- _Assignment_: Beginning with the line that holds "ATOM 87 C CA" in the data below, give again every line through the one that holds "ATOM 90 O O", exactly as written.

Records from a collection
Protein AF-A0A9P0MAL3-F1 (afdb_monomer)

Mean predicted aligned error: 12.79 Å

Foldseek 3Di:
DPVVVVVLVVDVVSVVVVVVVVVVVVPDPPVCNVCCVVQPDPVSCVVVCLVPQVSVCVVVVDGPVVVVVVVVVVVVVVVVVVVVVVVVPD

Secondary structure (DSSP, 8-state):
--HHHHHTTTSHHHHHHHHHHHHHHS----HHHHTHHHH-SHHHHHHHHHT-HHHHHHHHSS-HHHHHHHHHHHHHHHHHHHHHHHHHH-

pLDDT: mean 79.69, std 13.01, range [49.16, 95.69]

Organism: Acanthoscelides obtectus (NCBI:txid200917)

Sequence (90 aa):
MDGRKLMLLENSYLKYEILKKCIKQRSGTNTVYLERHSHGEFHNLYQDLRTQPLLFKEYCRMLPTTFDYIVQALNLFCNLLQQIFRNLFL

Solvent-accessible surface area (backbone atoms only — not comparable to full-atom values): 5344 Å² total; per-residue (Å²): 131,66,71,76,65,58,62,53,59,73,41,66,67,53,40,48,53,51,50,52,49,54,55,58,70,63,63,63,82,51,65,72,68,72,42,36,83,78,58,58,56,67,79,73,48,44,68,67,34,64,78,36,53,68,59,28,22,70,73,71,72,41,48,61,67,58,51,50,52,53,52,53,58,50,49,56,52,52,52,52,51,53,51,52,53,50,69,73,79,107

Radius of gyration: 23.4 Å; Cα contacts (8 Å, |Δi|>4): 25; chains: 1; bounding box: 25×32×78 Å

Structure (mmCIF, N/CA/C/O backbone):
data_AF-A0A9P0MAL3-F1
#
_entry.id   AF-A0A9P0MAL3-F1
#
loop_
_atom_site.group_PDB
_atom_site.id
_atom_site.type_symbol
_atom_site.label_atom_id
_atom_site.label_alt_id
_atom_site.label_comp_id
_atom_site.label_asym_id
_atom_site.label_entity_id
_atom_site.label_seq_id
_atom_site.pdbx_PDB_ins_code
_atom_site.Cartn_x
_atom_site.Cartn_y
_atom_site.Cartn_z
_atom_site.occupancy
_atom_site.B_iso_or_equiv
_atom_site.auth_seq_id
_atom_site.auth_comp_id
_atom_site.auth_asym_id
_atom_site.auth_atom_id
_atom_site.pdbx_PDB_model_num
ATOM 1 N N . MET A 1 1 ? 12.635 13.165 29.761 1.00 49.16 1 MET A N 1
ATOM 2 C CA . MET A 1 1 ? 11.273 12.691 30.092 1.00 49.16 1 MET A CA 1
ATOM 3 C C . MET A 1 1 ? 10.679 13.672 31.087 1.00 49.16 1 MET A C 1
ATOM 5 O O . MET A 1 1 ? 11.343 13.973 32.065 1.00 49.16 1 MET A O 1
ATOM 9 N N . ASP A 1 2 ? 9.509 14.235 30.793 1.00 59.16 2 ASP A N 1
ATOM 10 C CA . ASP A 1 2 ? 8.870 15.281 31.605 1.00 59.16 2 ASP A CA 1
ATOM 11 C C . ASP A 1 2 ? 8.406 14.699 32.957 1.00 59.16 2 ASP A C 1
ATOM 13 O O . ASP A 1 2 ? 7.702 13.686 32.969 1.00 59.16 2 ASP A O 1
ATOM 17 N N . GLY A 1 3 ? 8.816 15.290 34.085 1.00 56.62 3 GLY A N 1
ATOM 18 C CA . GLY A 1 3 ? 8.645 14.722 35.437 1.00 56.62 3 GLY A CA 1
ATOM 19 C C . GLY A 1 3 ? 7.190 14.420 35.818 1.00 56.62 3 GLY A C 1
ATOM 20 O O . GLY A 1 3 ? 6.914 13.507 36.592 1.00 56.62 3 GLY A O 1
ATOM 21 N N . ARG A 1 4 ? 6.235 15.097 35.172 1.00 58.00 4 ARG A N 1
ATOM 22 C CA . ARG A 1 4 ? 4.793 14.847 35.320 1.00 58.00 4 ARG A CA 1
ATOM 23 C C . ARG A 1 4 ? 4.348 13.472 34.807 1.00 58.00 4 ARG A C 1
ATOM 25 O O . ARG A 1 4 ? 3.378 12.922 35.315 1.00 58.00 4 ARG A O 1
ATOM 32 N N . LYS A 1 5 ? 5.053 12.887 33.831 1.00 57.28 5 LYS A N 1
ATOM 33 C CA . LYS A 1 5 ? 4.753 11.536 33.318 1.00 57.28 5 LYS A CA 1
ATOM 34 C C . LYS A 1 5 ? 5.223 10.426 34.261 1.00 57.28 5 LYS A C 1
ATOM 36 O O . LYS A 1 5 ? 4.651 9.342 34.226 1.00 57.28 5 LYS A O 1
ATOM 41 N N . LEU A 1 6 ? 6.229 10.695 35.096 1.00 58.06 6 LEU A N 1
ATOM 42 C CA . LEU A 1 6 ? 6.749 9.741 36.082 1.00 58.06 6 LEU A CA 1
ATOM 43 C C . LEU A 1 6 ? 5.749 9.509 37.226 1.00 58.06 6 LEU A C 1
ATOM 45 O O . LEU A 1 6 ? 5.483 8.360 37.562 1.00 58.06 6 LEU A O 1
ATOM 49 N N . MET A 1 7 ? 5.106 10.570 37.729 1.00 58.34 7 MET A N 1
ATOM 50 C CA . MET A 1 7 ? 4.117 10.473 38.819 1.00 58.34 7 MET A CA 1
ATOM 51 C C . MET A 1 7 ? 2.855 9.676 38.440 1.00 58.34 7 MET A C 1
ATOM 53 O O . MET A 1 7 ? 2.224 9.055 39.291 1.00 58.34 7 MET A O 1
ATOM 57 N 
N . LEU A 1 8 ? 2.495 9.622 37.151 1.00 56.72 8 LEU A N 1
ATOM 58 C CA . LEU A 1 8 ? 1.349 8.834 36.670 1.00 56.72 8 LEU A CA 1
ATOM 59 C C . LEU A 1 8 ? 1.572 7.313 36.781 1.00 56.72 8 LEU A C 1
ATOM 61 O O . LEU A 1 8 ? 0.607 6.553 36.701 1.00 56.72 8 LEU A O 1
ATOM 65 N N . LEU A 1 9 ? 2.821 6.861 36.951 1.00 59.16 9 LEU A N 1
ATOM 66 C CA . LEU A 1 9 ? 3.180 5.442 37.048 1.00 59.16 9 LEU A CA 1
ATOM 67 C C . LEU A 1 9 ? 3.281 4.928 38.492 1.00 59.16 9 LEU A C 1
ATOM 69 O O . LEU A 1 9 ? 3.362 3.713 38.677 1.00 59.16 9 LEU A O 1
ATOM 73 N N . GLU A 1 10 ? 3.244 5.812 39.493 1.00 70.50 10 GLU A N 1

==

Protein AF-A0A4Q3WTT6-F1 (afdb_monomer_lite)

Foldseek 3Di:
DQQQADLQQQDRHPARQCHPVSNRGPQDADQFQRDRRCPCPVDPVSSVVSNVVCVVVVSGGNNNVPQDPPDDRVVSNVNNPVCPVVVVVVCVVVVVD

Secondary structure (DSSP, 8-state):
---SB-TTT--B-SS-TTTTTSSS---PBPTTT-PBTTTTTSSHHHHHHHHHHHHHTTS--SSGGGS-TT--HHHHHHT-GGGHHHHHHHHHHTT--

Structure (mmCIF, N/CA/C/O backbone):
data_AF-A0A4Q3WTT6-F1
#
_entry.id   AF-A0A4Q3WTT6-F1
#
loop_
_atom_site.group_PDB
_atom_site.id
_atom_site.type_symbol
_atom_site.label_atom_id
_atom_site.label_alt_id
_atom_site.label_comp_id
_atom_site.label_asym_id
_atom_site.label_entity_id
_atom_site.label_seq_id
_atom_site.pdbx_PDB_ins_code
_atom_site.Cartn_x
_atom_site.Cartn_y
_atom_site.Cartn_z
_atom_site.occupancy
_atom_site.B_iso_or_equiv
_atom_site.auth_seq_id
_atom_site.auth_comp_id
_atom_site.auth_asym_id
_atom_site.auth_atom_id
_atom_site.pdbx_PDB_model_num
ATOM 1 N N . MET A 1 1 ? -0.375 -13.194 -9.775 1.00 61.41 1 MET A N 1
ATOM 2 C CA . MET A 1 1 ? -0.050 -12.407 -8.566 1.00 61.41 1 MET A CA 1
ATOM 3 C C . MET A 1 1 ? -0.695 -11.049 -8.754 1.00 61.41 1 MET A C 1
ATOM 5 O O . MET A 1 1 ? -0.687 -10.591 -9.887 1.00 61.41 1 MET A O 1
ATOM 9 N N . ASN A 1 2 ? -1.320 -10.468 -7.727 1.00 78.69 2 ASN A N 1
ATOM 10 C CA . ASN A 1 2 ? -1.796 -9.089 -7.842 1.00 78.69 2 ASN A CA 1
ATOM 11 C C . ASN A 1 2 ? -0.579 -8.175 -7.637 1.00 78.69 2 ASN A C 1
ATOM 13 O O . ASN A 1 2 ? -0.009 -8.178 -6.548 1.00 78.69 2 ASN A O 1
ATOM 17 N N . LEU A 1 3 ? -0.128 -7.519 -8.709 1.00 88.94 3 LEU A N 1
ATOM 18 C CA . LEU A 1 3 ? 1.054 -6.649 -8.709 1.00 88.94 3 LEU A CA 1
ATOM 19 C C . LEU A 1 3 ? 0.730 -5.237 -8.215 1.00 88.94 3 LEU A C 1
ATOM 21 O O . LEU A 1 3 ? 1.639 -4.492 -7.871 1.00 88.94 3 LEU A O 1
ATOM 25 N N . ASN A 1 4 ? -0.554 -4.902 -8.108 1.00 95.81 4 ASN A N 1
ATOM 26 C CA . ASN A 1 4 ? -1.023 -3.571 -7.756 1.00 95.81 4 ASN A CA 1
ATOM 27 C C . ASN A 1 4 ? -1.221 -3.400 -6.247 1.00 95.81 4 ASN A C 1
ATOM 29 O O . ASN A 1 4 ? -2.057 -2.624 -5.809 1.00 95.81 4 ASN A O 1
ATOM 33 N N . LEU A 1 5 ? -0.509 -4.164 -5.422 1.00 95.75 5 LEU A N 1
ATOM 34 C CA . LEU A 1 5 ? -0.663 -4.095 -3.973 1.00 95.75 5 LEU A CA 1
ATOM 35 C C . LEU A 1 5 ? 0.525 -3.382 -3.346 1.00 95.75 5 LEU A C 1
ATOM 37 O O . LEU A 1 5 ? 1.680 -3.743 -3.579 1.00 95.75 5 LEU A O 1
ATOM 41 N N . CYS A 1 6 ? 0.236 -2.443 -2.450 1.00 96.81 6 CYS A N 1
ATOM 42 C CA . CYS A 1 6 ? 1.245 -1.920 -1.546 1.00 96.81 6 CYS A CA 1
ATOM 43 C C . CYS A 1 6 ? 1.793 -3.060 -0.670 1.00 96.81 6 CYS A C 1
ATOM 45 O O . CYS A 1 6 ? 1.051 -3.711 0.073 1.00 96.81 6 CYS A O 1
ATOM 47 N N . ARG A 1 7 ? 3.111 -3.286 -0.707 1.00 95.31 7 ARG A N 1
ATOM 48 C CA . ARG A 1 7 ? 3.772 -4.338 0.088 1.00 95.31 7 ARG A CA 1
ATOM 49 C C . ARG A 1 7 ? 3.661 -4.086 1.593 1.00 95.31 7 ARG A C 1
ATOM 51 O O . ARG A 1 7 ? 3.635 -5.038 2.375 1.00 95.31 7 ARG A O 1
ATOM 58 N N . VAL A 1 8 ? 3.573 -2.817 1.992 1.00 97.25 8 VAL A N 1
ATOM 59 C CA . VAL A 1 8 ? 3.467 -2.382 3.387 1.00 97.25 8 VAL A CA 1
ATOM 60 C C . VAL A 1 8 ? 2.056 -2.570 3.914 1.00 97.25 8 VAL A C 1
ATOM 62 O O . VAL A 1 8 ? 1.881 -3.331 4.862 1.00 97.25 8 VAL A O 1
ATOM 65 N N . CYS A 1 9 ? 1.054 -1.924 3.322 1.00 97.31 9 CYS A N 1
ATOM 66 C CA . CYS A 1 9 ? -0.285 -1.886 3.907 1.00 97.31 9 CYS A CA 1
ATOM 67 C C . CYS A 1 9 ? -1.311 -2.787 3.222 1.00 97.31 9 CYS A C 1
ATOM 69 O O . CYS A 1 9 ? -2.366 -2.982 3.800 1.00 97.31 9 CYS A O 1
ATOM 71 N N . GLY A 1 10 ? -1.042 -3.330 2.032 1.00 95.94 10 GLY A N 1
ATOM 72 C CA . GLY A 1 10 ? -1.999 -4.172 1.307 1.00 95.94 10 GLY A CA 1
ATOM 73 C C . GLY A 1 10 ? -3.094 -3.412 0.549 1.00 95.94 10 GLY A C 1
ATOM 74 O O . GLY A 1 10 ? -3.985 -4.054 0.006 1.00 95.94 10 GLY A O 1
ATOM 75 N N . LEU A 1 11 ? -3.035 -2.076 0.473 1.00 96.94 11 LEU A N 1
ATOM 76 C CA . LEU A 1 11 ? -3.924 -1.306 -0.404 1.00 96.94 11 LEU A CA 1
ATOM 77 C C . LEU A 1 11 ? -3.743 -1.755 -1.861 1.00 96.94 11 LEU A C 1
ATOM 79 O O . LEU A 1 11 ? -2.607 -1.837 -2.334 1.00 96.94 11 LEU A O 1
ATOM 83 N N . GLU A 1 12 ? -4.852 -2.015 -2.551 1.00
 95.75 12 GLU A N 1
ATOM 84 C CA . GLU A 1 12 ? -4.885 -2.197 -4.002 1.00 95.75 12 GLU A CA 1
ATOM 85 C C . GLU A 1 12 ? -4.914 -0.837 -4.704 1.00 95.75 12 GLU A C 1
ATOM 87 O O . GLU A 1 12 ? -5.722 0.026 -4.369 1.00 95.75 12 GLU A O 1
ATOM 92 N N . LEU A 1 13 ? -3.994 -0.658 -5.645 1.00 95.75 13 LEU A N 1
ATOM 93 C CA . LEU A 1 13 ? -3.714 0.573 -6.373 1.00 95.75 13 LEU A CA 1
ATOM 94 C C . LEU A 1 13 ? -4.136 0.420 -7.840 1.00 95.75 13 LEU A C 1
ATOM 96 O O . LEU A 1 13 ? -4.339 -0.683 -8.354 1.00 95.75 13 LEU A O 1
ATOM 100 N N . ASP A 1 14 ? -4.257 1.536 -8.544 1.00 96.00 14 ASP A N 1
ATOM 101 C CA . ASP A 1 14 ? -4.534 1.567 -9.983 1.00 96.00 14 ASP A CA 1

...

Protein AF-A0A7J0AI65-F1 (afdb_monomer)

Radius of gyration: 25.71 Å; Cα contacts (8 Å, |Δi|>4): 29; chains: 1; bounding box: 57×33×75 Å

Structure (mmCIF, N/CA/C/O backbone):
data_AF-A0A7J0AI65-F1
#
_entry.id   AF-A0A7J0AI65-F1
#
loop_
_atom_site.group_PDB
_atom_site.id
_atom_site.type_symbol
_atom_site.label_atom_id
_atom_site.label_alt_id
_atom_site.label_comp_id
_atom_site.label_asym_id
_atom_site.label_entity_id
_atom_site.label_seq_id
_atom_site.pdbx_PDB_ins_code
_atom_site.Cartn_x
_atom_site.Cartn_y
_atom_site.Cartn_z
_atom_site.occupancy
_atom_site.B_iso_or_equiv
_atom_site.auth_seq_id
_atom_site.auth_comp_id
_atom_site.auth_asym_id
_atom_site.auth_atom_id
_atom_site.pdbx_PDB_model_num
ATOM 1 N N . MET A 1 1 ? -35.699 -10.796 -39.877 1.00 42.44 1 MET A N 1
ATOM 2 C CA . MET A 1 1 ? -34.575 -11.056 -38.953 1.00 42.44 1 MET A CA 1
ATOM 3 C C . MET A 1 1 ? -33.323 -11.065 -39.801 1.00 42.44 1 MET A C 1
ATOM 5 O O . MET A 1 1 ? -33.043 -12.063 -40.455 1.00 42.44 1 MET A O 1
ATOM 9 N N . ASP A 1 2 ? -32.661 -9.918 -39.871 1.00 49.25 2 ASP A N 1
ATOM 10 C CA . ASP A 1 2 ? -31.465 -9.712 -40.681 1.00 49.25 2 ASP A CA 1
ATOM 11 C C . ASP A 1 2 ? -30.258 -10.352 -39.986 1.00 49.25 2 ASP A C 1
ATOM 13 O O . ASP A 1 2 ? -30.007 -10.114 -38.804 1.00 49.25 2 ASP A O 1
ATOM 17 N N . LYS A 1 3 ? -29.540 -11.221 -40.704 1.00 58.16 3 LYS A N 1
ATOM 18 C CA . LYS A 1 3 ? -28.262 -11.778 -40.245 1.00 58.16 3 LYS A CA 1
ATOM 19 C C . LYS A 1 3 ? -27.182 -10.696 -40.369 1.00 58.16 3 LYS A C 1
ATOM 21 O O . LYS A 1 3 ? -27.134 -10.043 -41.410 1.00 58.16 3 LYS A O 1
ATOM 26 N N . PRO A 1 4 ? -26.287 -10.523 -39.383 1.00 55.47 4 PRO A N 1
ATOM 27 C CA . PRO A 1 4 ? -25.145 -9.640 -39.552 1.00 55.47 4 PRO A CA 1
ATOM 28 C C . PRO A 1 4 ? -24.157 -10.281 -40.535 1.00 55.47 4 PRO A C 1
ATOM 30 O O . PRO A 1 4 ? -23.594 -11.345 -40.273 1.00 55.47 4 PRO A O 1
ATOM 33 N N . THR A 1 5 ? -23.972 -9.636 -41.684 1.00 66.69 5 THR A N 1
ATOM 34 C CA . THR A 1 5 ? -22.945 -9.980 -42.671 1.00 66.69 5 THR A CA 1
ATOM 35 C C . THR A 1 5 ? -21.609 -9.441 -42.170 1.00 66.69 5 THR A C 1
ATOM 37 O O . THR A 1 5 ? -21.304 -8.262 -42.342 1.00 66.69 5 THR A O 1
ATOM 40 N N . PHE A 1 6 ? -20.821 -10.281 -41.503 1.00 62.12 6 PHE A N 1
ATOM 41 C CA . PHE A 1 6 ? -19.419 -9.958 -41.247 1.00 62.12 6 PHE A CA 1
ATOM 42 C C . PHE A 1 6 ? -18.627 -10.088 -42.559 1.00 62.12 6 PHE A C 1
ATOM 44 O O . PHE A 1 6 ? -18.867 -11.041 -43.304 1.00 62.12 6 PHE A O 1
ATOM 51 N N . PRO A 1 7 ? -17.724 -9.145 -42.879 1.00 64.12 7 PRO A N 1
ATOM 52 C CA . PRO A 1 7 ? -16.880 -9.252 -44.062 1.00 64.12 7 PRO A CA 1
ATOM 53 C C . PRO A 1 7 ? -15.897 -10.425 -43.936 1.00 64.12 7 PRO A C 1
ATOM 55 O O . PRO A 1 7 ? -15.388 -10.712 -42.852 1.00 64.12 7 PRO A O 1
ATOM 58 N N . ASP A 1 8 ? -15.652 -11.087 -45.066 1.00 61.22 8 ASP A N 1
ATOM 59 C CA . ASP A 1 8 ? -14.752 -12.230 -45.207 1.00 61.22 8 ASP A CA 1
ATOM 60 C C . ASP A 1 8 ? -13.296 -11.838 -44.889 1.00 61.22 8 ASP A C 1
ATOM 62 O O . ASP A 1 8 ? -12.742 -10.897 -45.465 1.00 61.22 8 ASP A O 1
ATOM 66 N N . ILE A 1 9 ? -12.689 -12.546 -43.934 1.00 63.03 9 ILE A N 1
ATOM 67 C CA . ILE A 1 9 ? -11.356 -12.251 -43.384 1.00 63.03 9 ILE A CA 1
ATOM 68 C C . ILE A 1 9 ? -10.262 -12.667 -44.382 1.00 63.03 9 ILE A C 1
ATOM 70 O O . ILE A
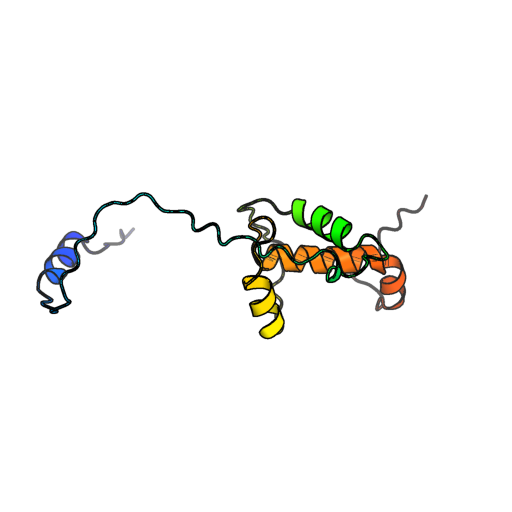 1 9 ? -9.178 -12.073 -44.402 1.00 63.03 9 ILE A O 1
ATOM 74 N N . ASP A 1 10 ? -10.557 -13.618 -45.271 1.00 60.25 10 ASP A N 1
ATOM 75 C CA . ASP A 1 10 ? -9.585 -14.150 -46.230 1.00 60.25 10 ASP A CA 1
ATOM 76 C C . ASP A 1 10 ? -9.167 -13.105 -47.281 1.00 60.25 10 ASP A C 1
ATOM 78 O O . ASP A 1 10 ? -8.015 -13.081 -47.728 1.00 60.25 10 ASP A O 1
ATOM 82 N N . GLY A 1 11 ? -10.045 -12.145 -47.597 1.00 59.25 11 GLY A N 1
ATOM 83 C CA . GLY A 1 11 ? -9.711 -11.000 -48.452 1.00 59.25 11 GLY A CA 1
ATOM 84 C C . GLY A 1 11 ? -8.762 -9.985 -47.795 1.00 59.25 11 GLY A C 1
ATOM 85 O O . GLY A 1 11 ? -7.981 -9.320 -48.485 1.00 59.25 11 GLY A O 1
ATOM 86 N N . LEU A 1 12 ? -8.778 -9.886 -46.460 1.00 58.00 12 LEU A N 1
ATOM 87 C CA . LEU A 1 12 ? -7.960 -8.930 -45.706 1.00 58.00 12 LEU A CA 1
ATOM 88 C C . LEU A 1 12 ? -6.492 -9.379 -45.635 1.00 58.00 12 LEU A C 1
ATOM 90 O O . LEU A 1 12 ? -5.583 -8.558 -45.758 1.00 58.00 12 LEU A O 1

- _Your response_:
ATOM 87 C CA . LEU A 1 12 ? -7.960 -8.930 -45.706 1.00 58.00 12 LEU A CA 1
ATOM 88 C C . LEU A 1 12 ? -6.492 -9.379 -45.635 1.00 58.00 12 LEU A C 1
ATOM 90 O O . LEU A 1 12 ? -5.583 -8.558 -45.758 1.00 58.00 12 LEU A O 1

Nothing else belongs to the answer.